Define $$$p_i$$$ as:
- The position whose mark is removed in the $$$i$$$-th operation.
- If no mark is removed, $$$p_i = 0$$$.

If we determine all values of $$$p$$$, then the number of valid $$$a$$$ sequences is the product of all $$$p_i \gt 0$$$ (since we only need $$$a_i \leq p_i$$$).
Thus, determining the $$$p$$$ array directly gives the count of corresponding $$$a$$$ sequences.

Part 2: Counting Constraints

• By definition, $$$p_i \leq i$$$ (a mark cannot be removed from the right of the operation).
• We need to decide for each mark and operation whether they match.
• Each operation must match a mark to its left.
  Therefore, at any position, the number of marks to the left must be $$$\geq$$$ the number of operations.

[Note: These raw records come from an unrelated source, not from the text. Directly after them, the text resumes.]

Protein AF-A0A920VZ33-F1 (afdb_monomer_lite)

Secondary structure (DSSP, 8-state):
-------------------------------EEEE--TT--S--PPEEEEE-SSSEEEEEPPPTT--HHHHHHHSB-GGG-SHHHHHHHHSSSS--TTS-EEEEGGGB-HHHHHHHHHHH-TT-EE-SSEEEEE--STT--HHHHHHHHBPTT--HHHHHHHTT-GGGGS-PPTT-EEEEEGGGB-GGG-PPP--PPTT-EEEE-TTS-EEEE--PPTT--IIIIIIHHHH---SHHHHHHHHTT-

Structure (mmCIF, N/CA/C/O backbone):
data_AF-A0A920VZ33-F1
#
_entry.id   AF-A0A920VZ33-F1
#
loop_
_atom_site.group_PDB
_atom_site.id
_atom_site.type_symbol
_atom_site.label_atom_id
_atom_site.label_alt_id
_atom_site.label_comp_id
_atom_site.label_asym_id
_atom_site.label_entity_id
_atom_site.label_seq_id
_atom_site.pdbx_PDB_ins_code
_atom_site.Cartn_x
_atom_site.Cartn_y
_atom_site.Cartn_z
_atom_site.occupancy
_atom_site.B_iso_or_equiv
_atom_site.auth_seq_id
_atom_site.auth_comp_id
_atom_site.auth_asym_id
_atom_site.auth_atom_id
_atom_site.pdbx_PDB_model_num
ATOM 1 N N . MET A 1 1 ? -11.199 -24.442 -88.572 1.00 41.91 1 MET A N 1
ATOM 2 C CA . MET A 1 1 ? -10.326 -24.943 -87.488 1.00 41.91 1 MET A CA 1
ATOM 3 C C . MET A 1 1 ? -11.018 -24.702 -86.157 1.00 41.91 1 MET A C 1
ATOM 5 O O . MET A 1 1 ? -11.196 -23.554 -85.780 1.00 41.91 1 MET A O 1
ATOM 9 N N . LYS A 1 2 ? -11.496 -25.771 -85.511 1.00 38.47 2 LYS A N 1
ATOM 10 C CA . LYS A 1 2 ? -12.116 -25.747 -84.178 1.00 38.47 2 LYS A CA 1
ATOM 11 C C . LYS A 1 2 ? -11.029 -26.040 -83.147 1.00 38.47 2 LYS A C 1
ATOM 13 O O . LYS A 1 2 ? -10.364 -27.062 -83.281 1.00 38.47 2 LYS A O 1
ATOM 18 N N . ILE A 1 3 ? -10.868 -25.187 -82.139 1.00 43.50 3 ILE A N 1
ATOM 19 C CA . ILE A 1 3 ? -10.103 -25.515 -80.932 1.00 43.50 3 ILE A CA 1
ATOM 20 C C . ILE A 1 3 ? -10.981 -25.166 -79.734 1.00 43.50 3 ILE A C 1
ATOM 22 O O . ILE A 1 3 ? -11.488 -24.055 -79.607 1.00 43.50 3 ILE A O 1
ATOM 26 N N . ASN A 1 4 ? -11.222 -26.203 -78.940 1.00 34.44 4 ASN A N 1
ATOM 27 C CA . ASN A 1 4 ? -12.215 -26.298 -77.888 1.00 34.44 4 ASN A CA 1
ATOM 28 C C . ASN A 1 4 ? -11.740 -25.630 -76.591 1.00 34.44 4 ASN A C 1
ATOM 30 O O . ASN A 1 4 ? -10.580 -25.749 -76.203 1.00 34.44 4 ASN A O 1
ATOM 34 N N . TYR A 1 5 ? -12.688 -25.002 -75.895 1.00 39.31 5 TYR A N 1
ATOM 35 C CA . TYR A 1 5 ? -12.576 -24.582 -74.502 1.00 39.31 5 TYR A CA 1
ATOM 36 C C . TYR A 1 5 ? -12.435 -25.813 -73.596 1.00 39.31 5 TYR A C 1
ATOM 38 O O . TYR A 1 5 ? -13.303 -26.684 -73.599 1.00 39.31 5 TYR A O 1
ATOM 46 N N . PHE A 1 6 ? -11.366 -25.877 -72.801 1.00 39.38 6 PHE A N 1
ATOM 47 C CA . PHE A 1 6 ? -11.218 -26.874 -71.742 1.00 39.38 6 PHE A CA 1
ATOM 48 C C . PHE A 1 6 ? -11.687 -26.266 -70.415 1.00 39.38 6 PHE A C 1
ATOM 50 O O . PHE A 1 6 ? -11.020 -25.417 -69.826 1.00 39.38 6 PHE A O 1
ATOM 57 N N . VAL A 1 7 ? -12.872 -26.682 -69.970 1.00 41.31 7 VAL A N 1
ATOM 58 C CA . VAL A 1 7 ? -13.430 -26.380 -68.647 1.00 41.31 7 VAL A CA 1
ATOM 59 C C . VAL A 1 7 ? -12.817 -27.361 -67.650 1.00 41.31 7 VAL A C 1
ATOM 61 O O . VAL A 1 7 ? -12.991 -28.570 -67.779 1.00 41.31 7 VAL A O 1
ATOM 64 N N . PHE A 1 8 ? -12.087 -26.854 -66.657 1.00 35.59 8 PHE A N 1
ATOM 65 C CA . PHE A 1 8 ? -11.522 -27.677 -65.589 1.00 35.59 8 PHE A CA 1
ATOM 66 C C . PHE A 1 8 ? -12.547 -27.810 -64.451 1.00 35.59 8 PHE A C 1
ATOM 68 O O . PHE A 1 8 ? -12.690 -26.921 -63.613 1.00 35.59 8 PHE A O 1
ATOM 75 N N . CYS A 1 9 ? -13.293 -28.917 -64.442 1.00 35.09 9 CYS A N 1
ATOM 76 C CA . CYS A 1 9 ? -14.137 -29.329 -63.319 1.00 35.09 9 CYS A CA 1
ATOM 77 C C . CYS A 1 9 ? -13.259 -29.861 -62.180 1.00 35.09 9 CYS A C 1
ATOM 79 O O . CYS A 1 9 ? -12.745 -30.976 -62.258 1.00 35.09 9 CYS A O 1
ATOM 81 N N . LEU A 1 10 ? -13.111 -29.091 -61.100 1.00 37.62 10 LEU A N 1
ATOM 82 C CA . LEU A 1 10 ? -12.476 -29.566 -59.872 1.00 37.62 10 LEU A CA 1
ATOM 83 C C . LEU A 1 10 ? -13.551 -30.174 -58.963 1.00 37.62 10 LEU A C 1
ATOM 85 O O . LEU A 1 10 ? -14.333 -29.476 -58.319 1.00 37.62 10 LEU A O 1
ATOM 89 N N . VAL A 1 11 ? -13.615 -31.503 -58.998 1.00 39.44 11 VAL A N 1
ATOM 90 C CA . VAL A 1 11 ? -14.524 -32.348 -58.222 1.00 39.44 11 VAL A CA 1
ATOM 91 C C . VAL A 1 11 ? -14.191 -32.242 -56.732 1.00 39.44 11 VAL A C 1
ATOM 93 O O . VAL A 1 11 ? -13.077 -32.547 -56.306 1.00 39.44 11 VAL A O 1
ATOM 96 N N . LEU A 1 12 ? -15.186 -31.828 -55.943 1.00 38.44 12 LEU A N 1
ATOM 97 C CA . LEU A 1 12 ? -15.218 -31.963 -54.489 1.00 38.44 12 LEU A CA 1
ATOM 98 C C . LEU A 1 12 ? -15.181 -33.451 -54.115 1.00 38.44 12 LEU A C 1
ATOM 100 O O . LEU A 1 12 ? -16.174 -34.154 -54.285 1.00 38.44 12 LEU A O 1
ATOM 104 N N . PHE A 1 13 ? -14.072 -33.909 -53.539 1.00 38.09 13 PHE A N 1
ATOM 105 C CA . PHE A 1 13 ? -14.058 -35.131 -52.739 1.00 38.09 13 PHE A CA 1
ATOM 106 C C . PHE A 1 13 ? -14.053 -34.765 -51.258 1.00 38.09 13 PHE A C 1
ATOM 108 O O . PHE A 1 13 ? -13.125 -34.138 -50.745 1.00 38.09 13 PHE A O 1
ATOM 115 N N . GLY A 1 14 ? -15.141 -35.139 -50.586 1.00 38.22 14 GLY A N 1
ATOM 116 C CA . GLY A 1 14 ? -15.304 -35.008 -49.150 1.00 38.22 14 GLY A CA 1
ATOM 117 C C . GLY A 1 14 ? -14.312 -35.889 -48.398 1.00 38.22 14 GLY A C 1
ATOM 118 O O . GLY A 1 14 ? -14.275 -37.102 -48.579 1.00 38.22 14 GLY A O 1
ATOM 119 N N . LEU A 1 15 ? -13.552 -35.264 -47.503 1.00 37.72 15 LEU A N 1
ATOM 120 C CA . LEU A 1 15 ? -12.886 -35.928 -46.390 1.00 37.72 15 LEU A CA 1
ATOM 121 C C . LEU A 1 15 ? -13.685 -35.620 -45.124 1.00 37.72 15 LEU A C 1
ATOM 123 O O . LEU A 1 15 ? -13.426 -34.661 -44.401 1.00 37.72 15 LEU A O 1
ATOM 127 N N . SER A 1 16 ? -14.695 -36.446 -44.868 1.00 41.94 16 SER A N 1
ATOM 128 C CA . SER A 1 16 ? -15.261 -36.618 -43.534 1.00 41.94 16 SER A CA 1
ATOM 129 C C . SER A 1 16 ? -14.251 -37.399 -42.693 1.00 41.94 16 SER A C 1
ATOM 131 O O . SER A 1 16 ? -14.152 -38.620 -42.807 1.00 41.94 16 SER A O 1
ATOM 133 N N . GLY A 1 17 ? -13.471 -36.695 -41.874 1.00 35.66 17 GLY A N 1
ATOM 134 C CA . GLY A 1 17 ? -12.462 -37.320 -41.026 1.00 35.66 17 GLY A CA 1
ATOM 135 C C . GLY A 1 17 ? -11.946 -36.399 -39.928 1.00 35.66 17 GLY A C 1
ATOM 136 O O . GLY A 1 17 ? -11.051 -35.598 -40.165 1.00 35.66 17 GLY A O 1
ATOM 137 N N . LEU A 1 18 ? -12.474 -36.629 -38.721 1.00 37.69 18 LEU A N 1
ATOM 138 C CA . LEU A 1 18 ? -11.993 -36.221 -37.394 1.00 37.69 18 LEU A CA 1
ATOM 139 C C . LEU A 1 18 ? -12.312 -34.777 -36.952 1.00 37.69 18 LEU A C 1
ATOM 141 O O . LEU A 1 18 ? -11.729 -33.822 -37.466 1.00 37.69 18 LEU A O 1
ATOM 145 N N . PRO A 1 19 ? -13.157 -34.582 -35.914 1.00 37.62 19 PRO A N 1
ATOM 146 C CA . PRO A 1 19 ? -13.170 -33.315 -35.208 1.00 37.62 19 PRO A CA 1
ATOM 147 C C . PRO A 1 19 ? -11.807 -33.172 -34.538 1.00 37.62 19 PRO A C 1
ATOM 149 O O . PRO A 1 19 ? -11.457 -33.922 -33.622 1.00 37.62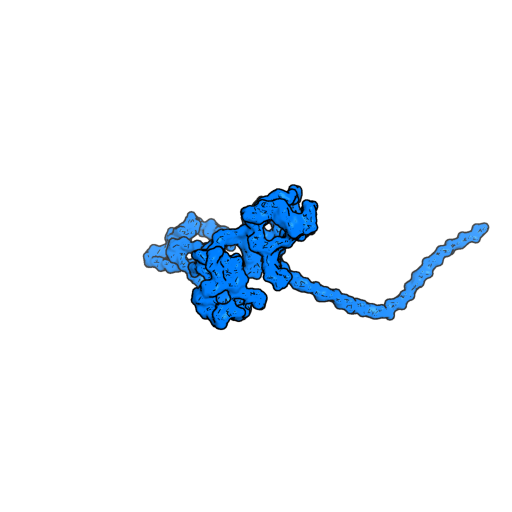 19 PRO A O 1
ATOM 152 N N . ALA A 1 20 ? -11.022 -32.199 -34.992 1.00 38.66 20 ALA A N 1
ATOM 153 C CA . ALA A 1 20 ? -9.910 -31.697 -34.217 1.00 38.66 20 ALA A CA 1
ATOM 154 C C . ALA A 1 20 ? -10.493 -31.090 -32.933 1.00 38.66 20 ALA A C 1
ATOM 156 O O . ALA A 1 20 ? -10.736 -29.890 -32.834 1.00 38.66 20 ALA A O 1
ATOM 157 N N . ASN A 1 21 ? -10.683 -31.931 -31.916 1.00 42.09 21 ASN A N 1
ATOM 158 C CA . ASN A 1 21 ? -10.720 -31.523 -30.521 1.00 42.09 21 ASN A CA 1
ATOM 159 C C . ASN A 1 21 ? -9.312 -31.044 -30.141 1.00 42.09 21 ASN A C 1
ATOM 161 O O . ASN A 1 21 ? -8.668 -31.561 -29.229 1.00 42.09 21 ASN A O 1
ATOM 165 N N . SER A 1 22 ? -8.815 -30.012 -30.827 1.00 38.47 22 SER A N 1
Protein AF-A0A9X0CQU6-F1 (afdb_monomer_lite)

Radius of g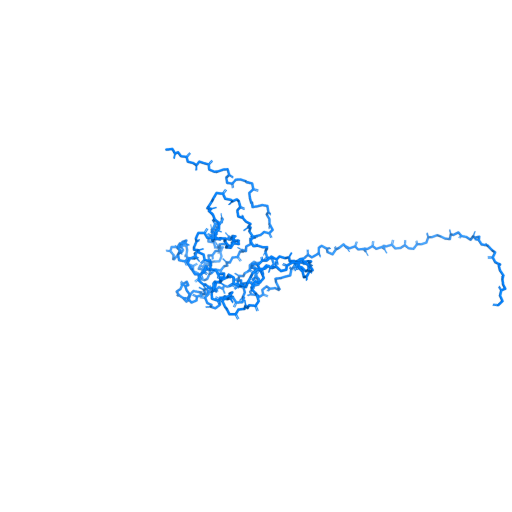yration: 23.16 Å; chains: 1; bounding box: 80×61×47 Å

Organism: NCBI:txid174260

Sequence (175 aa):
MKYTLPRCELYKGDNVVNITFKMTANQWKDDTFRESISRAFTEYCSSQRPCNLRNSLEDATSRRSNPIDTIVFRPDDVMVLRRYPEEQPGMFSVVSAVLVPSNEPRMAQRETIPTVVLCRMVVKTSKRISKYMGNIDIIFINGEKDPSCVSERKKKDNVNTNGGKNWSTERELIF

Foldseek 3Di:
DDDPDVPPDDDDDWFKKKWKWQADPVLDDLLLLLCLLQVLLLVVCQVDPNLDQDPDPPCPPDDDDDPDDRFGGDSVQKDFDDKDADPDPRMIMTMIWGFRDDPDDPPDDTDTRTQLSVLVSCLVSQCSSCVSSVVIHTCDMNNHRRDPSDPPPPPPPPPPDDDDDDDDDDDDDDD

pLDDT: mean 74.68, std 24.4, range [27.45, 98.12]

Structure (mmCIF, N/CA/C/O backbone):
data_AF-A0A9X0CQU6-F1
#
_entry.id   AF-A0A9X0CQU6-F1
#
loop_
_atom_site.group_PDB
_atom_site.id
_atom_site.type_symbol
_atom_site.label_atom_id
_atom_site.label_alt_id
_atom_site.label_comp_id
_atom_site.label_asym_id
_atom_site.label_entity_id
_atom_site.label_seq_id
_atom_site.pdbx_PDB_ins_code
_atom_site.Cartn_x
_atom_site.Cartn_y
_atom_site.Cartn_z
_atom_site.occupancy
_atom_site.B_iso_or_equiv
_atom_site.auth_seq_id
_atom_site.auth_comp_id
_atom_site.auth_asym_id
_atom_site.auth_atom_id
_atom_site.pdbx_PDB_model_num
ATOM 1 N N . MET A 1 1 ? -0.590 -32.733 1.096 1.00 32.44 1 MET A N 1
ATOM 2 C CA . MET A 1 1 ? 0.804 -32.344 1.404 1.00 32.44 1 MET A CA 1
ATOM 3 C C . MET A 1 1 ? 0.797 -30.917 1.934 1.00 32.44 1 MET A C 1
ATOM 5 O O . MET A 1 1 ? 0.322 -30.030 1.240 1.00 32.44 1 MET A O 1
ATOM 9 N N . LYS A 1 2 ? 1.202 -30.712 3.194 1.00 33.22 2 LYS A N 1
ATOM 10 C CA . LYS A 1 2 ? 1.283 -29.388 3.830 1.00 33.22 2 LYS A CA 1
ATOM 11 C C . LYS A 1 2 ? 2.674 -28.819 3.549 1.00 33.22 2 LYS A C 1
ATOM 13 O O . LYS A 1 2 ? 3.647 -29.317 4.100 1.00 33.22 2 LYS A O 1
ATOM 18 N N . TYR A 1 3 ? 2.769 -27.813 2.687 1.00 33.38 3 TYR A N 1
ATOM 19 C CA . TYR A 1 3 ? 4.020 -27.087 2.474 1.00 33.38 3 TYR A CA 1
ATOM 20 C C . TYR A 1 3 ? 4.189 -26.048 3.584 1.00 33.38 3 TYR A C 1
ATOM 22 O O . TYR A 1 3 ? 3.697 -24.925 3.497 1.00 33.38 3 TYR A O 1
ATOM 30 N N . THR A 1 4 ? 4.871 -26.434 4.657 1.00 37.47 4 THR A N 1
ATOM 31 C CA . THR A 1 4 ? 5.468 -25.494 5.607 1.00 37.47 4 THR A CA 1
ATOM 32 C C . THR A 1 4 ? 6.743 -24.935 4.984 1.00 37.47 4 THR A C 1
ATOM 34 O O . THR A 1 4 ? 7.825 -25.485 5.165 1.00 37.47 4 THR A O 1
ATOM 37 N N . LEU A 1 5 ? 6.611 -23.854 4.210 1.00 41.50 5 LEU A N 1
ATOM 38 C CA . LEU A 1 5 ? 7.744 -22.981 3.896 1.00 41.50 5 LEU A CA 1
ATOM 39 C C . LEU A 1 5 ? 8.326 -22.450 5.221 1.00 41.50 5 LEU A C 1
ATOM 41 O O . LEU A 1 5 ? 7.538 -22.030 6.078 1.00 41.50 5 LEU A O 1
ATOM 45 N N . PRO A 1 6 ? 9.657 -22.432 5.412 1.00 39.31 6 PRO A N 1
ATOM 46 C CA . PRO A 1 6 ? 10.272 -21.882 6.613 1.00 39.31 6 PRO A CA 1
ATOM 47 C C . PRO A 1 6 ? 10.111 -20.356 6.583 1.00 39.31 6 PRO A C 1
ATOM 49 O O . PRO A 1 6 ? 10.943 -19.619 6.068 1.00 39.31 6 PRO A O 1
ATOM 52 N N . ARG A 1 7 ? 8.990 -19.864 7.119 1.00 45.97 7 ARG A N 1
ATOM 53 C CA . ARG A 1 7 ? 8.622 -18.437 7.186 1.00 45.97 7 ARG A CA 1
ATOM 54 C C . ARG A 1 7 ? 9.497 -17.606 8.144 1.00 45.97 7 ARG A C 1
ATOM 56 O O . ARG A 1 7 ? 9.143 -16.470 8.441 1.00 45.97 7 ARG A O 1
ATOM 63 N N . CYS A 1 8 ? 10.612 -18.142 8.641 1.00 43.97 8 CYS A N 1
ATOM 64 C CA . CYS A 1 8 ? 11.339 -17.560 9.771 1.00 43.97 8 CYS A CA 1
ATOM 65 C C . CYS A 1 8 ? 12.611 -16.773 9.416 1.00 43.97 8 CYS A C 1
ATOM 67 O O . CYS A 1 8 ? 13.125 -16.098 10.300 1.00 43.97 8 CYS A O 1
ATOM 69 N N . GLU A 1 9 ? 13.102 -16.776 8.171 1.00 41.97 9 GLU A N 1
ATOM 70 C CA . GLU A 1 9 ? 14.412 -16.153 7.866 1.00 41.97 9 GLU A CA 1
ATOM 71 C C . GLU A 1 9 ? 14.381 -14.876 7.007 1.00 41.97 9 GLU A C 1
ATOM 73 O O . GLU A 1 9 ? 15.413 -14.231 6.847 1.00 41.97 9 GLU A O 1
ATOM 78 N N . LEU A 1 10 ? 13.226 -14.435 6.493 1.00 44.94 10 LEU A N 1
ATOM 79 C CA . LEU A 1 10 ? 13.190 -13.407 5.433 1.00 44.94 10 LEU A CA 1
ATOM 80 C C . LEU A 1 10 ? 12.892 -11.960 5.869 1.00 44.94 10 LEU A C 1
ATOM 82 O O . LEU A 1 10 ? 12.872 -11.077 5.016 1.00 44.94 10 LEU A O 1
ATOM 86 N N . TYR A 1 11 ? 12.708 -11.676 7.163 1.00 49.72 11 TYR A N 1
ATOM 87 C CA . TYR A 1 11 ? 12.324 -10.330 7.632 1.00 49.72 11 TYR A CA 1
ATOM 88 C C . TYR A 1 11 ? 13.205 -9.821 8.774 1.00 49.72 11 TYR A C 1
ATOM 90 O O . TYR A 1 11 ? 12.721 -9.415 9.830 1.00 49.72 11 TYR A O 1
ATOM 98 N N . LYS A 1 12 ? 14.525 -9.822 8.566 1.00 42.97 12 LYS A N 1
ATOM 99 C CA . LYS A 1 12 ? 15.424 -8.970 9.354 1.00 42.97 12 LYS A CA 1
ATOM 100 C C . LYS A 1 12 ? 15.212 -7.511 8.932 1.00 42.97 12 LYS A C 1
ATOM 102 O O . LYS A 1 12 ? 15.802 -7.063 7.960 1.00 42.97 12 LYS A O 1
ATOM 107 N N . GLY A 1 13 ? 14.337 -6.811 9.650 1.00 49.59 13 GLY A N 1
ATOM 108 C CA . GLY A 1 13 ? 14.441 -5.378 9.966 1.00 49.59 13 GLY A CA 1
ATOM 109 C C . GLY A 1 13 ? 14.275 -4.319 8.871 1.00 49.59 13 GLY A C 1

Otherwise, some operations would have no marks to remove.

Part 3: DP Approach

We perform left-to-right DP along the number line.

Let $$$f_{i,j}$$$ ($$$j \geq 0$$$) denote:
- Among the first $$$i$$$ positions,
- There are $$$j$$$ marks still unmatched by operations.

For easier transitions, we introduce $$$g_{i,j}$$$:
- After processing marks up to position $$$i$$$ and operations up to $$$i-1$$$,
- There are $$$j$$$ unmatched marks.

Transition from $$$f_{i-1}$$$ to $$$g_i$$$ (handling mark at $$$i$$$):

1. Mark $$$i$$$ matches an operation later:
   $$$g_{i,j} \leftarrow g_{i-1,j-1} \times i$$$
   (The coefficient $$$i$$$ comes from $$$p_i$$$ choices, as explained in Part 1.)

2. Mark $$$i$$$ remains unmatched:
   $$$g_{i,j} \leftarrow f_{i-1,j}$$$

Transition from $$$g_i$$$ to $$$f_i$$$ (handling operation at $$$i$$$):

1. Operation $$$i$$$ matches a mark ($$$p_i \gt 0$$$):
   $$$f_{i,j} \leftarrow g_{i,j+1} \times (j+1)$$$
   (Here, $$$(j+1)$$$ is the number of ways to choose $$$p_i$$$.)

2. Operation $$$i$$$ does nothing ($$$p_i = 0$$$):
   $$$f_{i,j} \leftarrow g_{i,j}$$$

The final answer is $$$f_{n,0}$$$, ensuring all marks and operations are perfectly matched.

Part 3.5: Intuition

• Marks and operations resemble parentheses matching (( for marks, ) for operations).
• This is essentially a weighted variant of parenthesis counting.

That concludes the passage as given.